Various Platforms and Machine Learning Techniques for Big Data Analytics : A Technological Survey

Authors

  • Shahid Mohammad Ganie  Department of Computer Sciences, BGSB University, Rajouri, J&K, India
  • Majid Bashir Malik  Department of Computer Sciences, BGSB University, Rajouri, J&K, India
  • Tasleem Arif  Department of Information Technology, BGSB University, Rajouri, J&K, India

Keywords:

Big data, Big data platforms, Hadoop, spark, HPC, GPU, Machine learning

Abstract

Data is growing drastically more and more every day and it becomes difficult task to store, analyse and interpret this data. Big data is a term that describe large volumes of high velocity, complex and variable data that cannot be stored and processed using traditional approach. Big data analytics require advanced tools and techniques in order to capture, storage, distribution, management, and analysis the data. Because of the complexity and heterogeneity of big data, various data mining and machine learning techniques are being used for big data analytics in order to develop better expert systems of real-world problems.

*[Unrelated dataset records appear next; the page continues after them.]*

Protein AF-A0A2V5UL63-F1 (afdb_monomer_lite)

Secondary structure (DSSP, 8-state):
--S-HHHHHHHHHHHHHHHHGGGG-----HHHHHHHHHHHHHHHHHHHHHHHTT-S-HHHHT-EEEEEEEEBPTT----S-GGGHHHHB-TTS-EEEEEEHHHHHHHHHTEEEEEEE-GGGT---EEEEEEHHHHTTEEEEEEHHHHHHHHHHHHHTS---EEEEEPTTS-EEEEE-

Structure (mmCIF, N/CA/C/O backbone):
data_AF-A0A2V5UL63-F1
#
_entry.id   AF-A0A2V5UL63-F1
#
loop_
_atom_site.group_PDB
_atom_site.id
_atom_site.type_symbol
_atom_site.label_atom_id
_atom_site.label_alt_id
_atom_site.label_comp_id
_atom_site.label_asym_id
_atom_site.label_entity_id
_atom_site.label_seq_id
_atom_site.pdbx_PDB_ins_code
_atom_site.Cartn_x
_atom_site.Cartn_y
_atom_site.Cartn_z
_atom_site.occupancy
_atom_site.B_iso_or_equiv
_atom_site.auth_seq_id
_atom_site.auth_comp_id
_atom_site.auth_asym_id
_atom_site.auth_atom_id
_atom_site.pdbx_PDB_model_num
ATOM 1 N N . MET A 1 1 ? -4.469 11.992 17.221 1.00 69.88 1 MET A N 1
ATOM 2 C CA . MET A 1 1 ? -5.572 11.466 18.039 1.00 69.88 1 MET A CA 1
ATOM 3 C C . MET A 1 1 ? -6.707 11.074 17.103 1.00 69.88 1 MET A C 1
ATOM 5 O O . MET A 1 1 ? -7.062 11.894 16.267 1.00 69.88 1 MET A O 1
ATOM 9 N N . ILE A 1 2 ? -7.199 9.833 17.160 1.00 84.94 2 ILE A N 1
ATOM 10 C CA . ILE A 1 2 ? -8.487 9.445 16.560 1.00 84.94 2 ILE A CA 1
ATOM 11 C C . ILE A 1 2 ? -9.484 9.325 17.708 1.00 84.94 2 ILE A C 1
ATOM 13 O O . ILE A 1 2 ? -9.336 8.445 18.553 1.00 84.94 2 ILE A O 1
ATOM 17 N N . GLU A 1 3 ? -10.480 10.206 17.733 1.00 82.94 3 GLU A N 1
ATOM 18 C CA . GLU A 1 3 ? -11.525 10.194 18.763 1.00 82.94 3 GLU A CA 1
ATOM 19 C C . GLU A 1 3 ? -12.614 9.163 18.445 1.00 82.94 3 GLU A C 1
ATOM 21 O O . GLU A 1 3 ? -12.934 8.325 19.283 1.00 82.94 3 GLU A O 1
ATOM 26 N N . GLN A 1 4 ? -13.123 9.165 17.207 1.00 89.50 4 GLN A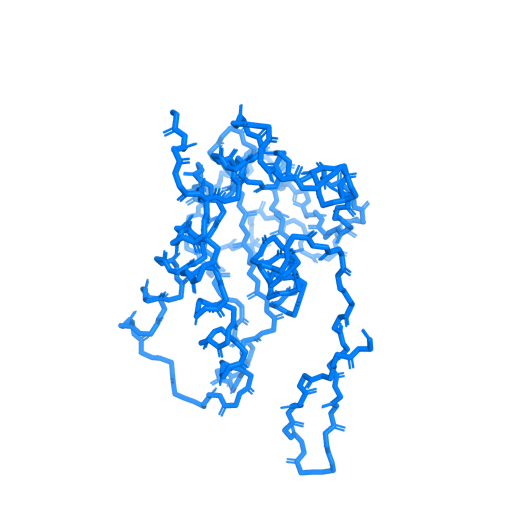 N 1
ATOM 27 C CA . GLN A 1 4 ? -14.160 8.239 16.737 1.00 89.50 4 GLN A CA 1
ATOM 28 C C . GLN A 1 4 ? -13.636 7.379 15.584 1.00 89.50 4 GLN A C 1
ATOM 30 O O . GLN A 1 4 ? -13.637 7.806 14.430 1.00 89.50 4 GLN A O 1
ATOM 35 N N . ASP A 1 5 ? -13.179 6.160 15.876 1.00 90.75 5 ASP A N 1
ATOM 36 C CA . ASP A 1 5 ? -12.565 5.255 14.895 1.00 90.75 5 ASP A CA 1
ATOM 37 C C . ASP A 1 5 ? -13.562 4.650 13.893 1.00 90.75 5 ASP A C 1
ATOM 39 O O . ASP A 1 5 ? -13.170 4.252 12.794 1.00 90.75 5 ASP A O 1
ATOM 43 N N . THR A 1 6 ? -14.856 4.644 14.214 1.00 94.62 6 THR A N 1
ATOM 44 C CA . THR A 1 6 ? -15.932 4.107 13.364 1.00 94.62 6 THR A CA 1
ATOM 45 C C . THR A 1 6 ? -15.989 4.757 11.978 1.00 94.62 6 THR A C 1
ATOM 47 O O . THR A 1 6 ? -16.113 4.051 10.974 1.00 94.62 6 THR A O 1
ATOM 50 N N . TYR A 1 7 ? -15.843 6.082 11.882 1.00 95.56 7 TYR A N 1
ATOM 51 C CA . TYR A 1 7 ? -15.864 6.790 10.595 1.00 95.56 7 TYR A CA 1
ATOM 52 C C . TYR A 1 7 ? -14.660 6.440 9.723 1.00 95.56 7 TYR A C 1
ATOM 54 O O . TYR A 1 7 ? -14.821 6.125 8.544 1.00 95.56 7 TYR A O 1
ATOM 62 N N . TRP A 1 8 ? -13.472 6.409 10.323 1.00 96.94 8 TRP A N 1
ATOM 63 C CA . TRP A 1 8 ? -12.231 6.038 9.649 1.00 96.94 8 TRP A CA 1
ATOM 64 C C . TRP A 1 8 ? -12.280 4.602 9.122 1.00 96.94 8 TRP A C 1
ATOM 66 O O . TRP A 1 8 ? -11.915 4.333 7.977 1.00 96.94 8 TRP A O 1
ATOM 76 N N . ARG A 1 9 ? -12.803 3.672 9.927 1.00 97.44 9 ARG A N 1
ATOM 77 C CA . ARG A 1 9 ? -13.018 2.281 9.512 1.00 97.44 9 ARG A CA 1
ATOM 78 C C . ARG A 1 9 ? -14.034 2.154 8.391 1.00 97.44 9 ARG A C 1
ATOM 80 O O . ARG A 1 9 ? -13.812 1.382 7.462 1.00 97.44 9 ARG A O 1
ATOM 87 N N . ARG A 1 10 ? -15.124 2.925 8.434 1.00 97.44 10 ARG A N 1
ATOM 88 C CA . ARG A 1 10 ? -16.115 2.960 7.351 1.00 97.44 10 ARG A CA 1
ATOM 89 C C . ARG A 1 10 ? -15.476 3.380 6.028 1.00 97.44 10 ARG A C 1
ATOM 91 O O . ARG A 1 10 ? -15.826 2.828 4.986 1.00 97.44 10 ARG A O 1
ATOM 98 N N . ASP A 1 11 ? -14.536 4.318 6.061 1.00 97.50 11 ASP A N 1
ATOM 99 C CA . ASP A 1 11 ? -13.798 4.721 4.865 1.00 97.50 11 ASP A CA 1
ATOM 100 C C . ASP A 1 11 ? -12.848 3.620 4.379 1.00 97.50 11 ASP A C 1
ATOM 102 O O . ASP A 1 11 ? -12.845 3.329 3.183 1.00 97.50 11 ASP A O 1
ATOM 106 N N . LEU A 1 12 ? -12.147 2.918 5.281 1.00 98.25 12 LEU A N 1
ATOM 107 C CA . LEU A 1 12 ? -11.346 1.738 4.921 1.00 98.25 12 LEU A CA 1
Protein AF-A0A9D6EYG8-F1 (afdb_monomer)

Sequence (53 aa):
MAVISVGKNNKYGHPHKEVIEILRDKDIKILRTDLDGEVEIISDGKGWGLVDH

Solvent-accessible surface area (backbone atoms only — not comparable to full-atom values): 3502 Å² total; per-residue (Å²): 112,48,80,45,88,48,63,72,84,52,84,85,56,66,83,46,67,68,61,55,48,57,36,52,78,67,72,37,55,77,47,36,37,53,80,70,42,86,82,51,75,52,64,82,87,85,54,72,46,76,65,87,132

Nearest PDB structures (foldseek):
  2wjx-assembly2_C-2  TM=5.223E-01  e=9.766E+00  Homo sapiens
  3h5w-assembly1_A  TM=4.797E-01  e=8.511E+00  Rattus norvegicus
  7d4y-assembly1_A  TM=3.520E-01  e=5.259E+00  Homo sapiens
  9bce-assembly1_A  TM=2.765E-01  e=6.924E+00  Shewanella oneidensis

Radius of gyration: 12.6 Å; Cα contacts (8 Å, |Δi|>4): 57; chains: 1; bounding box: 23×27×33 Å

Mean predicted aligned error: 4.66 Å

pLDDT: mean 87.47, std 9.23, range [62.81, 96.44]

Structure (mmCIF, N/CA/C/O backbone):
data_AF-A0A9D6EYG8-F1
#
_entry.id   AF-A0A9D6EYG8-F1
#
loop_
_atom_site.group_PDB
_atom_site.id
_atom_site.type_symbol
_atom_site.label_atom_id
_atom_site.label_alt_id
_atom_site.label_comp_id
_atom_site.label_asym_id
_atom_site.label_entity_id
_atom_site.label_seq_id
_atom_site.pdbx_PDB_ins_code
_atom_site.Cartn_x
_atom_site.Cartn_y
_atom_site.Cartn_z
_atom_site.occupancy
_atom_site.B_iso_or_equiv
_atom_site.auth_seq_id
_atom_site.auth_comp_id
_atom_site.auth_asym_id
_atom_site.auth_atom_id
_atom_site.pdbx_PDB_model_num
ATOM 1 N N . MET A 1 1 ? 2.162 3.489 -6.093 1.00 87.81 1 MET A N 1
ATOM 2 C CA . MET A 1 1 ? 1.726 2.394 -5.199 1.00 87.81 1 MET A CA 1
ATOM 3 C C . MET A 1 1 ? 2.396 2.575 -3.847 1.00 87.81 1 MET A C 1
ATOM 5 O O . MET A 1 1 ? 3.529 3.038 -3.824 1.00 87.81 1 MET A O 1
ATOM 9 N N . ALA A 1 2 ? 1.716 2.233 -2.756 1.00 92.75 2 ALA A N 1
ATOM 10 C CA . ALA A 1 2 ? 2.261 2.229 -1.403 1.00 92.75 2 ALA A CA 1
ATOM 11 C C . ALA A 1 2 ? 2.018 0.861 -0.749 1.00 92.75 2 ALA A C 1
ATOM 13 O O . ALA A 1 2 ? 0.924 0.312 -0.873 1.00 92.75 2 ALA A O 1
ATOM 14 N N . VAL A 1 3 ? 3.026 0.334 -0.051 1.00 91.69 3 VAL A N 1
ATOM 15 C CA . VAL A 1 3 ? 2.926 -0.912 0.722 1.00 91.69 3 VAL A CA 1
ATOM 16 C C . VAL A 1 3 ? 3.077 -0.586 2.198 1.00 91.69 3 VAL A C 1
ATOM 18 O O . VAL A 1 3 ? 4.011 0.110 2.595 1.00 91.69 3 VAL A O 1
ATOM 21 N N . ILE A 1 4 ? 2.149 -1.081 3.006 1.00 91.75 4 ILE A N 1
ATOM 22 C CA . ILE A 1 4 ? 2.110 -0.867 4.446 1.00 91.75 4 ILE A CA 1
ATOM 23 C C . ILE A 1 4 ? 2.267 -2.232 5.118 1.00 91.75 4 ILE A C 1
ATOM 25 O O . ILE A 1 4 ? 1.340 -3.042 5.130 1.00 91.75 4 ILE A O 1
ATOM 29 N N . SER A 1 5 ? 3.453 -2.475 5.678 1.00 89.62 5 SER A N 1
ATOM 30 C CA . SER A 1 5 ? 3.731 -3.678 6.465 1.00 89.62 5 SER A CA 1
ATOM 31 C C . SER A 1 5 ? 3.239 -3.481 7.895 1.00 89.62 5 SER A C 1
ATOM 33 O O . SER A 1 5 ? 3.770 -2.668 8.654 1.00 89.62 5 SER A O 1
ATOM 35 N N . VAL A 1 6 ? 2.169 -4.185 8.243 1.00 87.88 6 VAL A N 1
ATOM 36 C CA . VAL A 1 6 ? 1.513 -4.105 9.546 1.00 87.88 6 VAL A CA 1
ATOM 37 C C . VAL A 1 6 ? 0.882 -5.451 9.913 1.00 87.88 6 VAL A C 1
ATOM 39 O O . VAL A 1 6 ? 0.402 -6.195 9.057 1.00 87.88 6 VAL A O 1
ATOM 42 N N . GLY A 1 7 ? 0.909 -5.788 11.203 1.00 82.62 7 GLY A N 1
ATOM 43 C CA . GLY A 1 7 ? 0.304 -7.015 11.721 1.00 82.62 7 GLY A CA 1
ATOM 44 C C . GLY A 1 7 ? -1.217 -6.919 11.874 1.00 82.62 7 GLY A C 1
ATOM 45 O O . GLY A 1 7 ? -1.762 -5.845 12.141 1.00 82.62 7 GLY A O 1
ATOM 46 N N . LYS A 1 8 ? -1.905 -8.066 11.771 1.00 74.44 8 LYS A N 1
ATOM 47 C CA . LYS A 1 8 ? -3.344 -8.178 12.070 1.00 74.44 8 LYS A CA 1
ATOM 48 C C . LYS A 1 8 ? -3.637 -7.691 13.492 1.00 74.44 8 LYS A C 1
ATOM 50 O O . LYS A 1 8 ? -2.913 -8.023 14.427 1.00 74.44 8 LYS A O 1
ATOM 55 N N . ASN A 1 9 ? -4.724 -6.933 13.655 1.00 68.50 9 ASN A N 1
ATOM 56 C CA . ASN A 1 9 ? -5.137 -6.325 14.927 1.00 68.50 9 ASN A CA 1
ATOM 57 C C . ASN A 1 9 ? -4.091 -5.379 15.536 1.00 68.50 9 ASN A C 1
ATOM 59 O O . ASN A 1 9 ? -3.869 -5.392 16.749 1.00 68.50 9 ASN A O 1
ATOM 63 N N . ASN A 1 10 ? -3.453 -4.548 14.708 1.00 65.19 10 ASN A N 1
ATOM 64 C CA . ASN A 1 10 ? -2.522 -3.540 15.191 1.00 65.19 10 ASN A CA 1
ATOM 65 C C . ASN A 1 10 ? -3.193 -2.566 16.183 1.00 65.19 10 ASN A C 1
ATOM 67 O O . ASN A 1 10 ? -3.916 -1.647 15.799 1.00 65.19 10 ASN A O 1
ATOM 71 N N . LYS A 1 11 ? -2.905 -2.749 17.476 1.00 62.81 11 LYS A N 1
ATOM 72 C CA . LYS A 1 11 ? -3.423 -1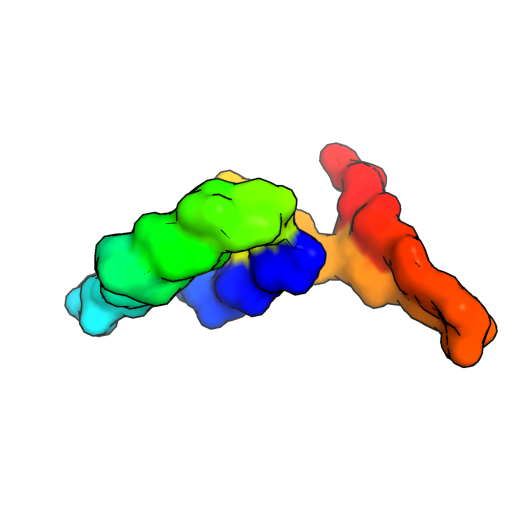.920 18.575 1.00 62.81 11 LYS A CA 1
ATOM 73 C C . LYS A 1 11 ? -2.759 -0.542 18.662 1.00 62.81 11 LYS A C 1
ATOM 75 O O . LYS A 1 11 ? -3.249 0.304 19.400 1.00 62.81 11 LYS A O 1
ATOM 80 N N . TYR A 1 12 ? -1.678 -0.306 17.913 1.00 68.75 12 TYR A N 1
ATOM 81 C CA . TYR A 1 12 ? -0.966 0.975 17.880 1.00 68.75 12 TYR A CA 1
ATOM 82 C C . TYR A 1 12 ? -1.685 2.044 17.039 1.00 68.75 12 TYR A C 1
ATOM 84 O O . TYR A 1 12 ? -1.267 3.196 17.029 1.00 68.75 12 TYR A O 1
ATOM 92 N N . GLY A 1 13 ? -2.770 1.693 16.336 1.00 65.31 13 GLY A N 1
ATOM 93 C CA . GLY A 1 13 ? -3.542 2.656 15.543 1.00 65.31 13 GLY A CA 1
ATOM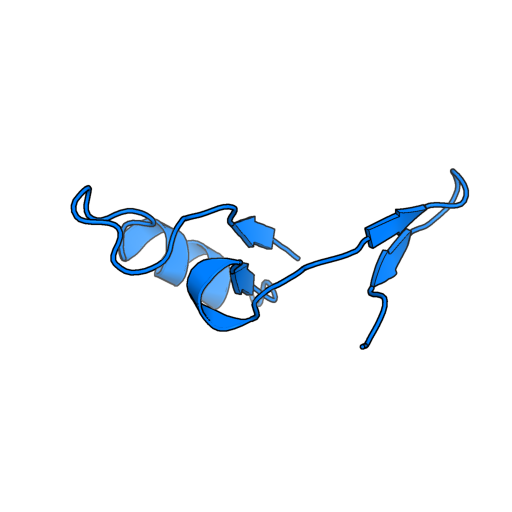 94 C C . GLY A 1 13 ? -2.873 3.068 14.227 1.00 65.31 13 GLY A C 1
ATOM 95 O O . GLY A 1 13 ? -3.284 4.057 13.620 1.00 65.31 13 GLY A O 1
ATOM 96 N N . HIS A 1 14 ? -1.864 2.314 13.776 1.00 71.00 14 HIS A N 1
ATOM 97 C CA . HIS A 1 14 ? -1.230 2.502 12.473 1.00 71.00 14 HIS A CA 1
ATOM 98 C C . HIS A 1 14 ? -1.807 1.557 11.405 1.00 71.00 14 HIS A C 1
ATOM 100 O O . HIS A 1 14 ? -2.133 0.409 11.724 1.00 71.00 14 HIS A O 1
ATOM 106 N N . PRO A 1 15 ? -1.835 1.980 10.129 1.00 75.06 15 PRO A N 1
ATOM 107 C CA . PRO A 1 15 ? -1.565 3.341 9.647 1.00 75.06 15 PRO A CA 1
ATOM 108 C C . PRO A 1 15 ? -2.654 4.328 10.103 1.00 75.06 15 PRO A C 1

In this paper, we have surveyed the state-of-art analysis of various platforms (software as well as hardware) for big data analytics like Hadoop ecosystem, Spark, High performance clusters (HPC), Graphical Processing Unit (GPU), etc., which are together used to collect, store, process and analyse the big data. This paper also reinforces some machine learning techniques that must be taken in account while dealing with big data lifecycle.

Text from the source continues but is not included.